What do I need to edit out? You will have to go into detail some of this is over my head and I am learning as I go along. You have gone out of your way helping me with this and I am thankful.

Thanks,
Dennis


----------



## zx10guy (Mar 30, 2008)

Sorry, been busy with things and was out of town.

Here's a document which talks about setting up PPPoE over a DSL connection from Cisco:

http://www.cisco.com/en/US/docs/routers/access/800/850/software/configuration/guide/857sg_bk.pdf

I suggest walking through this document and see if you can get your connection up and running.

Here's a troubleshooting guide:

http://www.cisco.com/en/US/tech/tk175/tk15/technologies_configuration_example09186a008071a7c2.shtml

I haven't had time to read through the configuration guide. It's unfortunate I don't have a similar router in front of me to help you through the config.


----------



## dbctl (May 17, 2008)

Thanks for your help. I finally got it working.

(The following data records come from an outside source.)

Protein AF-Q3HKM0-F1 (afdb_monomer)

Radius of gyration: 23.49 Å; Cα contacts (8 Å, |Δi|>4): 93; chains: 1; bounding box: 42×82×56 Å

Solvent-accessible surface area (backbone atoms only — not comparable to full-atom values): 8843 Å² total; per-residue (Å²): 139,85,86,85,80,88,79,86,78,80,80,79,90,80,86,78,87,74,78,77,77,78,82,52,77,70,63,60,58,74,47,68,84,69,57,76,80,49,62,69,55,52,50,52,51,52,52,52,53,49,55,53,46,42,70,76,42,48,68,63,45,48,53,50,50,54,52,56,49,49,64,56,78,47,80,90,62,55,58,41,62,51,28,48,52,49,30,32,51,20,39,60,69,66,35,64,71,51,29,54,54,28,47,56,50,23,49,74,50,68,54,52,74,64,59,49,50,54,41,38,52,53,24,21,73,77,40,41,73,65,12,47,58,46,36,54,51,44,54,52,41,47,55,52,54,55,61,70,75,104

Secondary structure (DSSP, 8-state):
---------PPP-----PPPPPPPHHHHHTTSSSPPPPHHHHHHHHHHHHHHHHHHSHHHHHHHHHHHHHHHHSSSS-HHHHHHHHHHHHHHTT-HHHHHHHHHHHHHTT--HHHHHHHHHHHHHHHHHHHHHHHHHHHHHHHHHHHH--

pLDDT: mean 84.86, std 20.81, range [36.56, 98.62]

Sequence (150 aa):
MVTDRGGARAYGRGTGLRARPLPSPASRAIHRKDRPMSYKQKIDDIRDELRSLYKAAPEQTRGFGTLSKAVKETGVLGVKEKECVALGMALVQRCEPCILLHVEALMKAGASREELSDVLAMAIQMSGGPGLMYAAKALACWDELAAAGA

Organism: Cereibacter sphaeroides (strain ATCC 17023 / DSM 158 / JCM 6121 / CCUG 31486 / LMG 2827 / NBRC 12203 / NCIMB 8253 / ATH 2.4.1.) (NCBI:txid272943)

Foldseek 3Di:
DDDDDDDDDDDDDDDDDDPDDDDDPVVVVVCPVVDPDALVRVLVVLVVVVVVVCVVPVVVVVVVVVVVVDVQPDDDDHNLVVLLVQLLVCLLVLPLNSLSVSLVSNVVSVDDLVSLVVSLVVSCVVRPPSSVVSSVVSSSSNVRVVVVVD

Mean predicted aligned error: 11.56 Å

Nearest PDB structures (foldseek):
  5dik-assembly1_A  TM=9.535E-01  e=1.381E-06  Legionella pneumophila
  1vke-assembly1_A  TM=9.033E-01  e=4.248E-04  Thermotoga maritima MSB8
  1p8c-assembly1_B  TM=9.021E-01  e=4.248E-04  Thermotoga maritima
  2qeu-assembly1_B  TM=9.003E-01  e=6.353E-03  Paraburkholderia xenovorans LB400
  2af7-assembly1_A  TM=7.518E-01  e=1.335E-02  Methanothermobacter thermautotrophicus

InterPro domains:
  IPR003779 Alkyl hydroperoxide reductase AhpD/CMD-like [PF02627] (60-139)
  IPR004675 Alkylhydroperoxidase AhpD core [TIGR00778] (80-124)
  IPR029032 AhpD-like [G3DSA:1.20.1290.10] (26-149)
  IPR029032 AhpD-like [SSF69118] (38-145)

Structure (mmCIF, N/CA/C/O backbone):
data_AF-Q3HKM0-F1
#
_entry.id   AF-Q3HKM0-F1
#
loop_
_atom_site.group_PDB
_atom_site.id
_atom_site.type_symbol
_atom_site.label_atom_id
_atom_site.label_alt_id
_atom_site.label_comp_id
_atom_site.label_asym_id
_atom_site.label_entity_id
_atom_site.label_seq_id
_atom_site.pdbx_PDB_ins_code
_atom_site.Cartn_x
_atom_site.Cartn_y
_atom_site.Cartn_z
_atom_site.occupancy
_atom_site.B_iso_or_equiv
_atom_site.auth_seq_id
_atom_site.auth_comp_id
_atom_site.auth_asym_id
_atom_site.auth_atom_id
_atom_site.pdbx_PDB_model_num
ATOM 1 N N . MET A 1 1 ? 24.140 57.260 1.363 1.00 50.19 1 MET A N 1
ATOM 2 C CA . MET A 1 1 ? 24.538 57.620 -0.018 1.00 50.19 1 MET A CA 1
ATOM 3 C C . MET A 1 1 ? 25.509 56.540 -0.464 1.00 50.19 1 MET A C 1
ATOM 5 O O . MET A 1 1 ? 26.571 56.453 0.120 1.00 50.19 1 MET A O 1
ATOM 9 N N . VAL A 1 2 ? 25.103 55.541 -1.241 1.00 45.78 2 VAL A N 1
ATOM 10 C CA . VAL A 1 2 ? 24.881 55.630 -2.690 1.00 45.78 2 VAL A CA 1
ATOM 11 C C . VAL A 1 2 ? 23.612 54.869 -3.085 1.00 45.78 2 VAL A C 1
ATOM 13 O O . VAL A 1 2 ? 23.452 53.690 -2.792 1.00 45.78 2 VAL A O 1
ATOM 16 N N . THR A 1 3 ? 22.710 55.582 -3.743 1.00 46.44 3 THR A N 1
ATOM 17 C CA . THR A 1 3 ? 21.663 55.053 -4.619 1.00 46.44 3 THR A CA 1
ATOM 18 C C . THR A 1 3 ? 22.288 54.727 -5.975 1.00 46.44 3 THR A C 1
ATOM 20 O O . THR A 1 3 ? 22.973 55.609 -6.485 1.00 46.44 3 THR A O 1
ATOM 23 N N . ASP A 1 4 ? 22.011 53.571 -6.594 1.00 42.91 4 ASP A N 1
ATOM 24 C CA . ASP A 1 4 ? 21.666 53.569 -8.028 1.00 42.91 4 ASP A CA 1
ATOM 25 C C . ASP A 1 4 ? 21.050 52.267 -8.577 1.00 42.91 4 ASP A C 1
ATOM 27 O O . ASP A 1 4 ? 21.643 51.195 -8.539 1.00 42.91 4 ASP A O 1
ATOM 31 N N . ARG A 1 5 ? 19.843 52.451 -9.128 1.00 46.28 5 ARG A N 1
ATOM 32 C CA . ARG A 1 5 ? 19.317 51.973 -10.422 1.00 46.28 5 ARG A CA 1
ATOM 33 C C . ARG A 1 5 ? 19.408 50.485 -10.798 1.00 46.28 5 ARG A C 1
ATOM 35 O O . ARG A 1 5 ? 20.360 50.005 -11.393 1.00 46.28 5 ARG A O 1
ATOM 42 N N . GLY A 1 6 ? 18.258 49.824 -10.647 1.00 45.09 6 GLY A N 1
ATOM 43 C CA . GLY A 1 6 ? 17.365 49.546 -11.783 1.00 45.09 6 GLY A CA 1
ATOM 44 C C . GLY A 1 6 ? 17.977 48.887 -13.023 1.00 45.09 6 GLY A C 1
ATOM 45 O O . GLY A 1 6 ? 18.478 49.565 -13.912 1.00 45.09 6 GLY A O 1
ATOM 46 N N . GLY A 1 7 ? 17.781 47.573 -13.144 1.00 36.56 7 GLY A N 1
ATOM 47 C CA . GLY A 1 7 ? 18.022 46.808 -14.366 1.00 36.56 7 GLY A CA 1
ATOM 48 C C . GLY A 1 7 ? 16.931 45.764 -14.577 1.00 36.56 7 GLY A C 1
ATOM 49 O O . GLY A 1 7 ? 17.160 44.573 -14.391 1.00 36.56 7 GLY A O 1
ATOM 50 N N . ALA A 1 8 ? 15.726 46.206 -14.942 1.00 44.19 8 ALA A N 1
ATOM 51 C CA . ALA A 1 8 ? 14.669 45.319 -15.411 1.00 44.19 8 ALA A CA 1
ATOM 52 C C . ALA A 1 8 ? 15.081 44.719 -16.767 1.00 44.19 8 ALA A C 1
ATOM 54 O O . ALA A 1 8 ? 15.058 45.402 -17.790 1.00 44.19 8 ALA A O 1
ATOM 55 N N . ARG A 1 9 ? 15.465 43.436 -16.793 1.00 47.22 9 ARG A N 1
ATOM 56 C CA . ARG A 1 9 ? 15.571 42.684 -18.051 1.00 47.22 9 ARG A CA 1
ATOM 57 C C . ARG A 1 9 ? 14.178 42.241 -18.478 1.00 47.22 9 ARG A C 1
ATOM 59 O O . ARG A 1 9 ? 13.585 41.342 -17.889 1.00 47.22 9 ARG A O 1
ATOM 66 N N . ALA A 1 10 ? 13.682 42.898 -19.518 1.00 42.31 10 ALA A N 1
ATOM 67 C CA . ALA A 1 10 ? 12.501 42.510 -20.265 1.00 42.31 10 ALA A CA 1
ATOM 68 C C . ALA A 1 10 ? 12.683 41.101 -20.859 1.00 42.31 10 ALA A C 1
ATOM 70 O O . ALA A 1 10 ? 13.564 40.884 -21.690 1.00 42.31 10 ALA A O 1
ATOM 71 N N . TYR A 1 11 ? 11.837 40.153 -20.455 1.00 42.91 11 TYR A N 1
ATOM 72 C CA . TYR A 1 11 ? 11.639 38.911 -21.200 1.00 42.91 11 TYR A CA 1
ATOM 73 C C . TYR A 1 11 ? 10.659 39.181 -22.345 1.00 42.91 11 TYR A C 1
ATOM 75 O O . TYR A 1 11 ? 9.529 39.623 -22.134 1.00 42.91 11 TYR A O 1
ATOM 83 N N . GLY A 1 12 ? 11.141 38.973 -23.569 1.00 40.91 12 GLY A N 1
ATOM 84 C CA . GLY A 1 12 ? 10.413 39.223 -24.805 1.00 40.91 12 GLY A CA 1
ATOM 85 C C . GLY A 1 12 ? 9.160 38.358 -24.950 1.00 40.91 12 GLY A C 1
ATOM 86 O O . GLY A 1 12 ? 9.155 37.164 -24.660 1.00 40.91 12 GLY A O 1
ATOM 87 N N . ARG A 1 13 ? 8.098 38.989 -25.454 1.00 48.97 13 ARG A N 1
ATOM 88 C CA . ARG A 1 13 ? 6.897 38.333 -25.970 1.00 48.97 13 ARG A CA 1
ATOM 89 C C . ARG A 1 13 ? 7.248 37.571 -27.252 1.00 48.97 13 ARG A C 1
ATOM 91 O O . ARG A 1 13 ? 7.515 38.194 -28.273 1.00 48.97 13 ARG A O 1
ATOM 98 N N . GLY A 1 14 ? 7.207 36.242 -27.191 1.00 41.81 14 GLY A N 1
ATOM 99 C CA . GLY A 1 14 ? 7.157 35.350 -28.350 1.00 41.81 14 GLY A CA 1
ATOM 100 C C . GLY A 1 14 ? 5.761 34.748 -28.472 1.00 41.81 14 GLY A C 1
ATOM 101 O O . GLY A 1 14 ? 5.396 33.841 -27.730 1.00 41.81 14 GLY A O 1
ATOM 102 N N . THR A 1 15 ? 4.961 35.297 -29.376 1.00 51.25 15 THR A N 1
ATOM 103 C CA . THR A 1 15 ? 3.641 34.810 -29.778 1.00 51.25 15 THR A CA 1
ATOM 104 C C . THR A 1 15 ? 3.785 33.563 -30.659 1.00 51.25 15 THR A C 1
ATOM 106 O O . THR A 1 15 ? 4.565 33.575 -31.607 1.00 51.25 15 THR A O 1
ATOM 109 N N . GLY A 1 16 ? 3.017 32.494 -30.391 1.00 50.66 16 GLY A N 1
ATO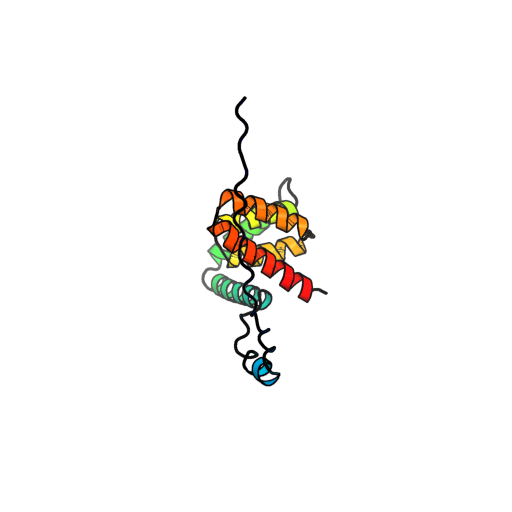M 110 C CA . GLY A 1 16 ? 2.869 31.403 -31.368 1.00 50.66 16 GLY A CA 1
ATOM 111 C C . GLY A 1 16 ? 2.670 29.967 -30.875 1.00 50.66 16 GLY A C 1
ATOM 112 O O . GLY A 1 16 ? 3.004 29.051 -31.620 1.00 50.66 16 GLY A O 1
ATOM 113 N N . LEU A 1 17 ? 2.115 29.706 -29.687 1.00 47.91 17 LEU A N 1
ATOM 114 C CA . LEU A 1 17 ? 1.634 28.353 -29.368 1.00 47.91 17 LEU A CA 1
ATOM 115 C C . LEU A 1 17 ? 0.294 28.121 -30.081 1.00 47.91 17 LEU A C 1
ATOM 117 O O . LEU A 1 17 ? -0.768 28.451 -29.558 1.00 47.91 17 LEU A O 1
ATOM 121 N N . ARG A 1 18 ? 0.327 27.567 -31.300 1.00 54.94 18 ARG A N 1
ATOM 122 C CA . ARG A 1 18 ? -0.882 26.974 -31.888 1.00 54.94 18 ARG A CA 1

I bought this Cisco 877 from Hardware.com and they didn't want to help me. They wouldn't reply to my request for help and when I sent more emails asking for help they got mad and told me not to email them anymore. I do not recommend doing any business with Hardware.com. 

Dennis


----------



## zx10guy (Mar 30, 2008)

So what was the final fix? Did you set up any ACLs or configure the onboard firewall? If not, your network is still unsecure.

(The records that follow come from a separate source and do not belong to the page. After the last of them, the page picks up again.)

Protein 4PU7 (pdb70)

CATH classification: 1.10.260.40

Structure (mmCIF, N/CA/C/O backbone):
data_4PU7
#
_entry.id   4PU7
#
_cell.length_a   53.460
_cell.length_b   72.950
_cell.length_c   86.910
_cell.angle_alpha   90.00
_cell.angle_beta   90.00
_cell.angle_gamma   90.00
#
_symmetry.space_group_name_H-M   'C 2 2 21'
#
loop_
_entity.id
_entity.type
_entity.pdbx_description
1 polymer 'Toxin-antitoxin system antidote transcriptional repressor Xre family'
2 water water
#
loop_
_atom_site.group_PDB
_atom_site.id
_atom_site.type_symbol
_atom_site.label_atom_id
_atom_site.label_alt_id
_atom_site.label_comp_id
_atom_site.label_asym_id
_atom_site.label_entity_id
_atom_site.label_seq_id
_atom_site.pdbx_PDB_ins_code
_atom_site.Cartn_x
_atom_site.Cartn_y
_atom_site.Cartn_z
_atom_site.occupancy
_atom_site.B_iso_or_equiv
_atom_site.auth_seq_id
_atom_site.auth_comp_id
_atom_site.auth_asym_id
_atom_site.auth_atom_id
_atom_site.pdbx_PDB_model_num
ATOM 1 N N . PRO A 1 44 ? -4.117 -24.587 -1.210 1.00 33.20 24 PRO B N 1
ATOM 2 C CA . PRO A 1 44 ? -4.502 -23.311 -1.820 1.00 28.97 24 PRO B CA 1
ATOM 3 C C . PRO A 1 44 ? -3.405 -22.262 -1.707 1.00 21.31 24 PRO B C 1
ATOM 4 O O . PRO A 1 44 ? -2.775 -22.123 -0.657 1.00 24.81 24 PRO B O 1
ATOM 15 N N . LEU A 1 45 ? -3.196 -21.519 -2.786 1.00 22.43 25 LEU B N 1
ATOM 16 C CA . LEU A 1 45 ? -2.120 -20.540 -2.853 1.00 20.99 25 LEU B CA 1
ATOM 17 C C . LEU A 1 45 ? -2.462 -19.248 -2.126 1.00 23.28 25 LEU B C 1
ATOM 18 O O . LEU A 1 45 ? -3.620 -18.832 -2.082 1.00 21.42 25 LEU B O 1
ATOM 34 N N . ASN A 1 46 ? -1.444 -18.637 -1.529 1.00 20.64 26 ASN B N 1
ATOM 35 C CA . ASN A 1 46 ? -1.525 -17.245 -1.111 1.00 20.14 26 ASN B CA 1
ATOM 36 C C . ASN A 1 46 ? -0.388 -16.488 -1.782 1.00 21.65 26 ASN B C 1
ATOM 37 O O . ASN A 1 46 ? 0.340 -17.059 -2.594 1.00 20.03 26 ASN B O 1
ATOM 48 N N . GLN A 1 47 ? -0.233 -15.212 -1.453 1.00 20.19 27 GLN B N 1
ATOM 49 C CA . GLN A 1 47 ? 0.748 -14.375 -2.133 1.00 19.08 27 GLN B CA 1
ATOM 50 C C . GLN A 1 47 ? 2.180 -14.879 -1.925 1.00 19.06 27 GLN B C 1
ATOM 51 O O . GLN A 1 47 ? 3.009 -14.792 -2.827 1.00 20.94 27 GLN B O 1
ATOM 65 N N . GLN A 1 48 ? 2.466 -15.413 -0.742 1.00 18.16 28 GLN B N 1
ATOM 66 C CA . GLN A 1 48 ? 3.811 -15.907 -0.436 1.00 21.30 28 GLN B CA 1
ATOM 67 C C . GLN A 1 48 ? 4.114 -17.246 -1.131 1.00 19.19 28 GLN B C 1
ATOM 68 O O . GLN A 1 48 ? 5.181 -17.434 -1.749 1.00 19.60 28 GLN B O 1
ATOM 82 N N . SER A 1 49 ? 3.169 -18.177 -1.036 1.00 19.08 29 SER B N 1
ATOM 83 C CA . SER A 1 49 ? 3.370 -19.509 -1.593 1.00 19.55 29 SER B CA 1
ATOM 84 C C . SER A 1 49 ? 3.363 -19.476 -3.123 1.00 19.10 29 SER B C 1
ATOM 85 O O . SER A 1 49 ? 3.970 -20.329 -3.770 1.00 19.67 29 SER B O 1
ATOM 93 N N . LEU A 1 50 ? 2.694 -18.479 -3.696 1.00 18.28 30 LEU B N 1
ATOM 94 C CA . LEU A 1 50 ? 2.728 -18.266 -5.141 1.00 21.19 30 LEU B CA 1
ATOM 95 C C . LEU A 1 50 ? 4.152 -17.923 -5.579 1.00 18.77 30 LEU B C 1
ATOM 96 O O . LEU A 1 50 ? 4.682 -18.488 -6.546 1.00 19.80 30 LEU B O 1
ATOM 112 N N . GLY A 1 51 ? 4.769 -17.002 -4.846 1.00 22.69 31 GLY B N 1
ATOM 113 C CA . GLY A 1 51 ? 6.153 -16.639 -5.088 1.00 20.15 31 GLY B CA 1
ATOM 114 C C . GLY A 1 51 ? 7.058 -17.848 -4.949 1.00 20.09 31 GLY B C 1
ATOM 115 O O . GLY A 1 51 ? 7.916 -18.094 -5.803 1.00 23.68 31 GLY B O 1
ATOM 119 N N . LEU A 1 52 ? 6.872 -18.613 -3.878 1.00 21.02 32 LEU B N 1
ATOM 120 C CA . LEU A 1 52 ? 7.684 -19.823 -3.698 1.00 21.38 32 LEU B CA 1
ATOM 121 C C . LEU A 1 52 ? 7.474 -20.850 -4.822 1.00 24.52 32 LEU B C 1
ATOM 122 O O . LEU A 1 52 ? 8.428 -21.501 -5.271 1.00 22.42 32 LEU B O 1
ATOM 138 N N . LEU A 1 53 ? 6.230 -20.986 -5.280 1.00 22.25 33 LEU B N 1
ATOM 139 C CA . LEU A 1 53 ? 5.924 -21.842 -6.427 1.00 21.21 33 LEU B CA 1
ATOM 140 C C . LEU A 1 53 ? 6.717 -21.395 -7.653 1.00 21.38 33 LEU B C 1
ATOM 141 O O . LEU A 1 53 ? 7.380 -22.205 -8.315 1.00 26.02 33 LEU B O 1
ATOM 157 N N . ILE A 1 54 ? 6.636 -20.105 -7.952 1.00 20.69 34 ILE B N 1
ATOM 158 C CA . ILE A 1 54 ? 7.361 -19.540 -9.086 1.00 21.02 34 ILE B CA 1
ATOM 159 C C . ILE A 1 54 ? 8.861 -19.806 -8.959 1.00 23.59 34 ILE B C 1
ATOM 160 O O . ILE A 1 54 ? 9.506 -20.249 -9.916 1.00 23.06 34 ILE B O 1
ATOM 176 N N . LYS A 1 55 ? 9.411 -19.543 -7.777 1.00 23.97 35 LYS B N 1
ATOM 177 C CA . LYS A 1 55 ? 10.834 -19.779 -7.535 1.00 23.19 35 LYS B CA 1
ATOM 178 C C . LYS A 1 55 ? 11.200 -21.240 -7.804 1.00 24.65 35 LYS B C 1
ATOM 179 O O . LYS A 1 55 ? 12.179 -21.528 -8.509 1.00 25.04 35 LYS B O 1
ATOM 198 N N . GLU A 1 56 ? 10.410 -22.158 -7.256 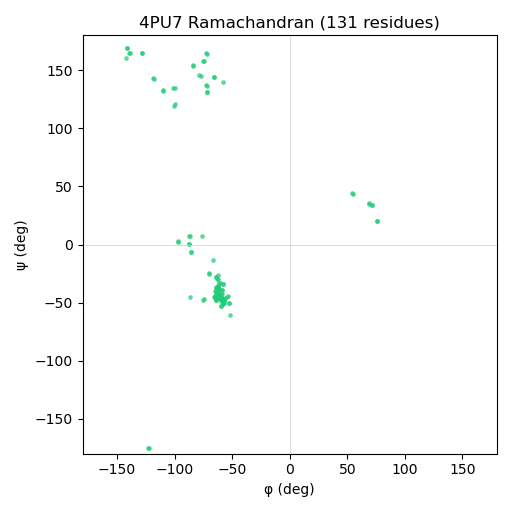1.00 25.60 36 GLU B N 1
ATOM 199 C CA . GLU A 1 56 ? 10.696 -23.581 -7.415 1.00 25.13 36 GLU B CA 1
ATOM 200 C C . GLU A 1 56 ? 10.621 -23.985 -8.883 1.00 25.50 36 GLU B C 1
ATOM 201 O O . GLU A 1 56 ? 11.479 -24.724 -9.378 1.00 26.71 36 GLU B O 1
ATOM 213 N N . ARG A 1 57 ? 9.612 -23.486 -9.585 1.00 24.62 37 ARG B N 1
ATOM 214 C CA . ARG A 1 57 ? 9.473 -23.799 -11.004 1.00 25.15 37 ARG B CA 1
ATOM 215 C C . ARG A 1 57 ? 10.638 -23.253 -11.820 1.00 25.74 37 ARG B C 1
ATOM 216 O O . ARG A 1 57 ? 11.159 -23.937 -12.703 1.00 27.11 37 ARG B O 1
ATOM 237 N N . ARG A 1 58 ? 11.045 -22.019 -11.528 1.00 25.92 38 ARG B N 1
ATOM 238 C CA . ARG A 1 58 ? 12.198 -21.432 -12.203 1.00 25.91 38 ARG B CA 1
ATOM 239 C C . ARG A 1 58 ? 13.455 -22.260 -11.963 1.00 28.16 38 ARG B C 1
ATOM 240 O O . ARG A 1 58 ? 14.181 -22.584 -12.907 1.00 30.53 38 ARG B O 1
ATOM 261 N N . LYS A 1 59 ? 13.717 -22.598 -10.706 1.00 27.59 39 LYS B N 1
ATOM 262 C CA . LYS A 1 59 ? 14.902 -23.388 -10.377 1.00 28.61 39 LYS B CA 1
ATOM 263 C C . LYS A 1 59 ? 14.859 -24.783 -11.002 1.00 32.45 39 LYS B C 1
ATOM 264 O O . LYS A 1 59 ? 15.880 -25.289 -11.469 1.00 35.87 39 LYS B O 1
ATOM 283 N N . SER A 1 60 ? 13.684 -25.405 -11.007 1.00 32.84 40 SER B N 1
ATOM 284 C CA . SER A 1 60 ? 13.539 -26.733 -11.598 1.00 36.87 40 SER B CA 1
ATOM 285 C C . SER A 1 60 ? 13.853 -26.714 -13.094 1.00 37.70 40 SER B C 1
ATOM 286 O O . SER A 1 60 ? 14.309 -27.712 -13.652 1.00 39.70 40 SER B O 1
ATOM 294 N N . ALA A 1 61 ? 13.609 -25.575 -13.736 1.00 39.84 41 ALA B N 1
ATOM 295 C CA . ALA A 1 61 ? 13.904 -25.414 -15.158 1.00 37.87 41 ALA B CA 1
ATOM 296 C C . ALA A 1 61 ? 15.346 -24.958 -15.385 1.00 43.40 41 ALA B C 1
ATOM 297 O O . ALA A 1 61 ? 15.736 -24.653 -16.513 1.00 42.48 41 ALA B O 1
ATOM 304 N N . ALA A 1 62 ? 16.130 -24.923 -14.311 1.00 32.89 42 ALA B N 1
ATOM 305 C CA . ALA A 1 62 ? 17.529 -24.507 -14.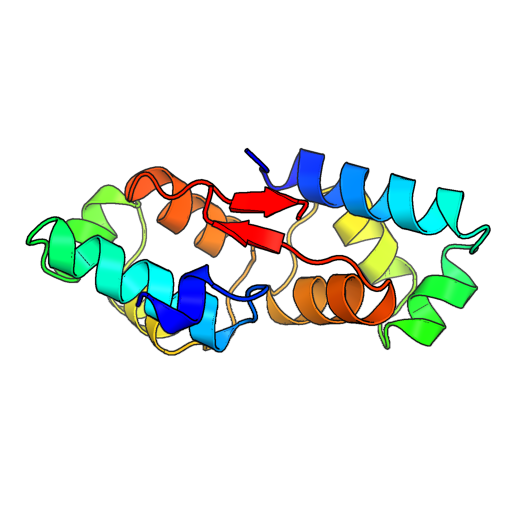372 1.00 41.87 42 ALA B CA 1
ATOM 306 C C . ALA A 1 62 ? 17.687 -23.127 -15.007 1.00 42.57 42 ALA B C 1
ATOM 307 O O . ALA A 1 62 ? 18.576 -22.914 -15.831 1.00 43.80 42 ALA B O 1
ATOM 314 N N . LEU A 1 63 ? 16.822 -22.197 -14.613 1.00 35.77 43 LEU B N 1
ATOM 315 C CA . LEU A 1 63 ? 16.866 -20.827 -15.118 1.00 33.22 43 LEU B CA 1
ATOM 316 C C . LEU A 1 63 ? 17.309 -19.866 -14.025 1.00 33.61 43 LEU B C 1
ATOM 317 O O . LEU A 1 63 ? 16.803 -19.912 -12.905 1.00 32.25 43 LEU B O 1
ATOM 333 N N . THR A 1 64 ? 18.260 -18.996 -14.352 1.00 33.32 44 THR B N 1
ATOM 334 C CA . THR A 1 64 ? 18.626 -17.907 -13.459 1.00 33.84 44 THR B CA 1
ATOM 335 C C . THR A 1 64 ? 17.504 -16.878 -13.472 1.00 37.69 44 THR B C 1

In the defense of Hardware.com, they're in the business to sell hardware and services. Their tech support would be more limited to actual hardware issues not configuration problems. No place I know of will give configuration advice over the phone for gear like this, not CDW, not GTSI, not Provantage. Expertise costs money. That's why people like me are employed. If you have a Cisco SmartNet support contract, the Cisco engineers won't even build a configuration for you. You have to have a general idea of what you are doing and the Cisco engineers will help you fix what ever is the problem to get your there.


----------



## t1n0m3n (Sep 4, 2004)

(This is off of the above config, if you have changed your config significantly, the stuff below may not work as expected.)

First, do a write mem from the global exec prompt:
Bellsouth# wr mem
Building configuration...
[OK]
Bellsouth#

If anything breaks along the way, you can type "reload" (or just power cycle the router) and the router will reboot and the config will be back to a known working config.

I recommend that you test your connectivity at the end of each section below.

Paste this in (configuration errors/omissions I saw in the above config):
conf t
clock timezone EST -5
no clock summer-time
clock summer-time EST recurring 2 Sun Mar 2:00 1 Sun Nov 2:00
interface Dialer0
dialer string "*99#"
exit
exit

The last one is a guard against the "No dialer string set" error that you will get if the link bounces. Basically without it, your 877 will complain about it for a while until it works out that it is pppoe and doesn't actually need one. It makes the difference between less than two minutes for a full power cycle to usable internet and taking sometimes over 5 minutes to get a usable internet.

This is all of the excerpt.